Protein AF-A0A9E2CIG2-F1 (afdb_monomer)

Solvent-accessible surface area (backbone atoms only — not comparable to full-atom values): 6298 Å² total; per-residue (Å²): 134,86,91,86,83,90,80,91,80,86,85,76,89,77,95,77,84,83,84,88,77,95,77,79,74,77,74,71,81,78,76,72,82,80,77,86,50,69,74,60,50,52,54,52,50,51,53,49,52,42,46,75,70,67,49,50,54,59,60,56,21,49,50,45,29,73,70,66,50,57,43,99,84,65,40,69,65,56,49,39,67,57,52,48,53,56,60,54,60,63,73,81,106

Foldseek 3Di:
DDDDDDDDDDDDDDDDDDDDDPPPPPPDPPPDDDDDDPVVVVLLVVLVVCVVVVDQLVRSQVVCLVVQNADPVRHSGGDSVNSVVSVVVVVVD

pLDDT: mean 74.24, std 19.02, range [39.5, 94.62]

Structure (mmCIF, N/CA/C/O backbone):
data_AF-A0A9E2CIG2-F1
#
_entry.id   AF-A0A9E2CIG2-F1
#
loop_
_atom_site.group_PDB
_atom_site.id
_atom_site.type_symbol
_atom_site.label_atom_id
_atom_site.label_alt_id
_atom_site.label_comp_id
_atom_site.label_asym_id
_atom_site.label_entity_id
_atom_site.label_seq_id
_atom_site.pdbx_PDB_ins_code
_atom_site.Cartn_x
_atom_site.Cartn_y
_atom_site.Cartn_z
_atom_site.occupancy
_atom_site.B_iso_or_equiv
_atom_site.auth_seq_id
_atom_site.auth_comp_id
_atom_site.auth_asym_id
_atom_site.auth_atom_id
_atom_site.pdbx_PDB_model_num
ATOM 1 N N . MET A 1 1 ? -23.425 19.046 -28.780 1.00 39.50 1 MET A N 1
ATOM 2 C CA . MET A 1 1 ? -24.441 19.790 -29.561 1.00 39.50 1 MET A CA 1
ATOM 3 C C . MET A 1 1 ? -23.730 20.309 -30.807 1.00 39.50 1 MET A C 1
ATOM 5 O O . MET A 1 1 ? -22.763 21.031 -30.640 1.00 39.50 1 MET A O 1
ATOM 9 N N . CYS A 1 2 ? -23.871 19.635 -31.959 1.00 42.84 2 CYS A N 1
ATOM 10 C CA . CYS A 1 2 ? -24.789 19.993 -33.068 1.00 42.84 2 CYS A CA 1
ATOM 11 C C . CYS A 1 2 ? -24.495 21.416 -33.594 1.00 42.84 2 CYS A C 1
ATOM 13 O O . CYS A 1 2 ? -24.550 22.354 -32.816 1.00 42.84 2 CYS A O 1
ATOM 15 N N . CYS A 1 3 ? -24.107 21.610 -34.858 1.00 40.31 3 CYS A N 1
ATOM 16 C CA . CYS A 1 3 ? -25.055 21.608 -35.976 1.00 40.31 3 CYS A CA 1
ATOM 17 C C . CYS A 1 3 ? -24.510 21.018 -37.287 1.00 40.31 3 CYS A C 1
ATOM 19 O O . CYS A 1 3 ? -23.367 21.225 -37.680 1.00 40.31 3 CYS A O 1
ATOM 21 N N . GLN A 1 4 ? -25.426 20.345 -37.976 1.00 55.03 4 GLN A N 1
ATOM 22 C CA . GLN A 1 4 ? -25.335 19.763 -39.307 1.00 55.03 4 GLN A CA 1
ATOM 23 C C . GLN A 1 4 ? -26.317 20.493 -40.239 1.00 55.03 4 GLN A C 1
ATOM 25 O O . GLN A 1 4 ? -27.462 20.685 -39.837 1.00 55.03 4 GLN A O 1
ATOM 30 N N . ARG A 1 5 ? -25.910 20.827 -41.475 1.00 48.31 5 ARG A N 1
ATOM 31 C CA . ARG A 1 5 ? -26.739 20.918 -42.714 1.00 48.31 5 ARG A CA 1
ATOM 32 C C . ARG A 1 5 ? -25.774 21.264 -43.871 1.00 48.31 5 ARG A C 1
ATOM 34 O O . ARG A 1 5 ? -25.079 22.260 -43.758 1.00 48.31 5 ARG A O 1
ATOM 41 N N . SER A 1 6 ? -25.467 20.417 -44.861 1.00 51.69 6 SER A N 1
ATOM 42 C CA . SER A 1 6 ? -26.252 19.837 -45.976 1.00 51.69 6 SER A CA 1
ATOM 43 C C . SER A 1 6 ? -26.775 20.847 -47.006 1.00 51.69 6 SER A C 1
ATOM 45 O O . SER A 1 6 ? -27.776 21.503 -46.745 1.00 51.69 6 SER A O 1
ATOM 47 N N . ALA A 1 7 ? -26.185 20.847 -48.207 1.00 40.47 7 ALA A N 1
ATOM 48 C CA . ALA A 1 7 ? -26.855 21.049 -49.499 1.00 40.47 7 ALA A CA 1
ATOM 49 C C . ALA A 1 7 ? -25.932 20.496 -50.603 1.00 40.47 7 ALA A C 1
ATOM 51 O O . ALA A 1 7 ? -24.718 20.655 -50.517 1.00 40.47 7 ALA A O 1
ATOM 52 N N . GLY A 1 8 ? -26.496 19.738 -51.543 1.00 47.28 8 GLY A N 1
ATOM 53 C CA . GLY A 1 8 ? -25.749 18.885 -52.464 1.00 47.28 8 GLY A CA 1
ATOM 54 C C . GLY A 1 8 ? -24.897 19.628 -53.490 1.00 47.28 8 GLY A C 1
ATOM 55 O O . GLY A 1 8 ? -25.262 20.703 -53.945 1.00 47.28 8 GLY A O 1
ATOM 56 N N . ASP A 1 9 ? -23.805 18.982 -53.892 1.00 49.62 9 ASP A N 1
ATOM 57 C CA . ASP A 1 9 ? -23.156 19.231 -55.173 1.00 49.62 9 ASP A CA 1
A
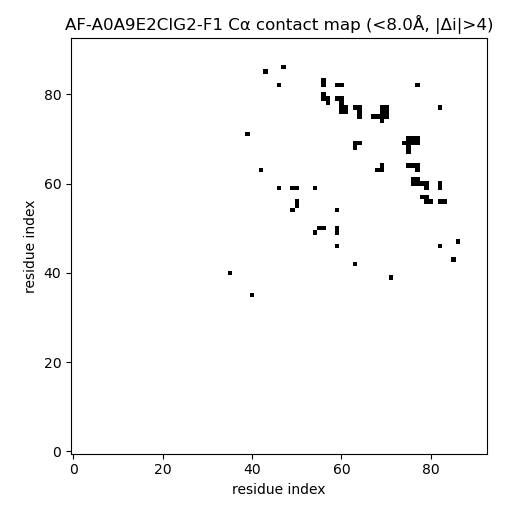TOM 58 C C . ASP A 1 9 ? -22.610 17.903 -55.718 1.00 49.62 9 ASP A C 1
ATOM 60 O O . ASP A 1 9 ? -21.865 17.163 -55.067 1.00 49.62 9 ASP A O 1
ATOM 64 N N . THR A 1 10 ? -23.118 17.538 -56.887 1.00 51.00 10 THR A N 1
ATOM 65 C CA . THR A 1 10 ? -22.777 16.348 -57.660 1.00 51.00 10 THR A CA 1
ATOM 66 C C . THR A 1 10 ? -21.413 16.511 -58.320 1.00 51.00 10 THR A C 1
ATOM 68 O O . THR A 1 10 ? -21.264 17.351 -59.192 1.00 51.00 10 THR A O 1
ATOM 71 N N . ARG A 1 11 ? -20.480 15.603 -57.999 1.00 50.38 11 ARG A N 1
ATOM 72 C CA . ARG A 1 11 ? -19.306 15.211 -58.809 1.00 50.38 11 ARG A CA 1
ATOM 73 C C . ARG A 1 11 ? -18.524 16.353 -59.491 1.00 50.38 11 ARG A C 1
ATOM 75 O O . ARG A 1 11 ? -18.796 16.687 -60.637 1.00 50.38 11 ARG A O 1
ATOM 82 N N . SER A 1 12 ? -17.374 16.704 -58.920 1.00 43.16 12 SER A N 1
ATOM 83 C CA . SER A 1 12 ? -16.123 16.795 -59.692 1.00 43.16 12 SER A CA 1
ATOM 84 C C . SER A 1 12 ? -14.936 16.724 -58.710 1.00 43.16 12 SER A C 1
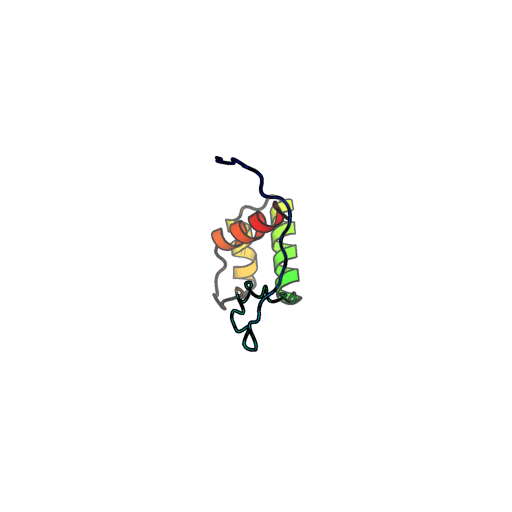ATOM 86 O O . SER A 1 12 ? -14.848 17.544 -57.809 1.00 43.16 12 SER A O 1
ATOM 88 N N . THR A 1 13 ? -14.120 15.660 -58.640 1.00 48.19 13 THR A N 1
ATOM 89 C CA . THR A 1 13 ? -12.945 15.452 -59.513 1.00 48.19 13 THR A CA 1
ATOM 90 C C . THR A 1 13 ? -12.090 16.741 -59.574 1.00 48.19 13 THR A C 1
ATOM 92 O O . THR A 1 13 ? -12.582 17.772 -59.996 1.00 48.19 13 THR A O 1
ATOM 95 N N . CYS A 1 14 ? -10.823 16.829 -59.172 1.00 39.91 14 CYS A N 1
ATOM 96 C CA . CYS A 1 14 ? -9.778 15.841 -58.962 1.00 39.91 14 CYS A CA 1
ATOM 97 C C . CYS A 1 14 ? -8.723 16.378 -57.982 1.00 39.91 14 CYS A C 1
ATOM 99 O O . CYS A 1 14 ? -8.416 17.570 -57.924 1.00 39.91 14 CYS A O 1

_What is being asked:_ In the listing above, find the line containing "ATOM 56 N N" and restate it and every later line verbatim, with the pictures left out.

_Expected output:_
ATOM 56 N N . ASP A 1 9 ? -23.805 18.982 -53.892 1.00 49.62 9 ASP A N 1
ATOM 57 C CA . ASP A 1 9 ? -23.156 19.231 -55.173 1.00 49.62 9 ASP A CA 1
A
TOM 58 C C . ASP A 1 9 ? -22.610 17.903 -55.718 1.00 49.62 9 ASP A C 1
ATOM 60 O O . ASP A 1 9 ? -21.865 17.163 -55.067 1.00 49.62 9 ASP A O 1
ATOM 64 N N . THR A 1 10 ? -23.118 17.538 -56.887 1.00 51.00 10 THR A N 1
ATOM 65 C CA . THR A 1 10 ? -22.777 16.348 -57.660 1.00 51.00 10 THR A CA 1
ATOM 66 C C . THR A 1 10 ? -21.413 16.511 -58.320 1.00 51.00 10 THR A C 1
ATOM 68 O O . THR A 1 10 ? -21.264 17.351 -59.192 1.00 51.00 10 THR A O 1
ATOM 71 N N . ARG A 1 11 ? -20.480 15.603 -57.999 1.00 50.38 11 ARG A N 1
ATOM 72 C CA . ARG A 1 11 ? -19.306 15.211 -58.809 1.00 50.38 11 ARG A CA 1
ATOM 73 C C . ARG A 1 11 ? -18.524 16.353 -59.491 1.00 50.38 11 ARG A C 1
ATOM 75 O O . ARG A 1 11 ? -18.796 16.687 -60.637 1.00 50.38 11 ARG A O 1
ATOM 82 N N . SER A 1 12 ? -17.374 16.704 -58.920 1.00 43.16 12 SER A N 1
ATOM 83 C CA . SER A 1 12 ? -16.123 16.795 -59.692 1.00 43.16 12 SER A CA 1
ATOM 84 C C . SER A 1 12 ? -14.936 16.724 -58.710 1.00 43.16 12 SER A C 1
ATOM 86 O O . SER A 1 12 ? -14.848 17.544 -57.809 1.00 43.16 12 SER A O 1
ATOM 88 N N . THR A 1 13 ? -14.120 15.660 -58.640 1.00 48.19 13 THR A N 1
ATOM 89 C CA . THR A 1 13 ? -12.945 15.452 -59.513 1.00 48.19 13 THR A CA 1
ATOM 90 C C . THR A 1 13 ? -12.090 16.741 -59.574 1.00 48.19 13 THR A C 1
ATOM 92 O O . THR A 1 13 ? -12.582 17.772 -59.996 1.00 48.19 13 THR A O 1
ATOM 95 N N . CYS A 1 14 ? -10.823 16.829 -59.172 1.00 39.91 14 CYS A N 1
ATOM 96 C CA . CYS A 1 14 ? -9.778 15.841 -58.962 1.00 39.91 14 CYS A CA 1
ATOM 97 C C . CYS A 1 14 ? -8.723 16.378 -57.982 1.00 39.91 14 CYS A C 1
ATOM 99 O O . CYS A 1 14 ? -8.416 17.570 -57.924 1.00 39.91 14 CYS A O 1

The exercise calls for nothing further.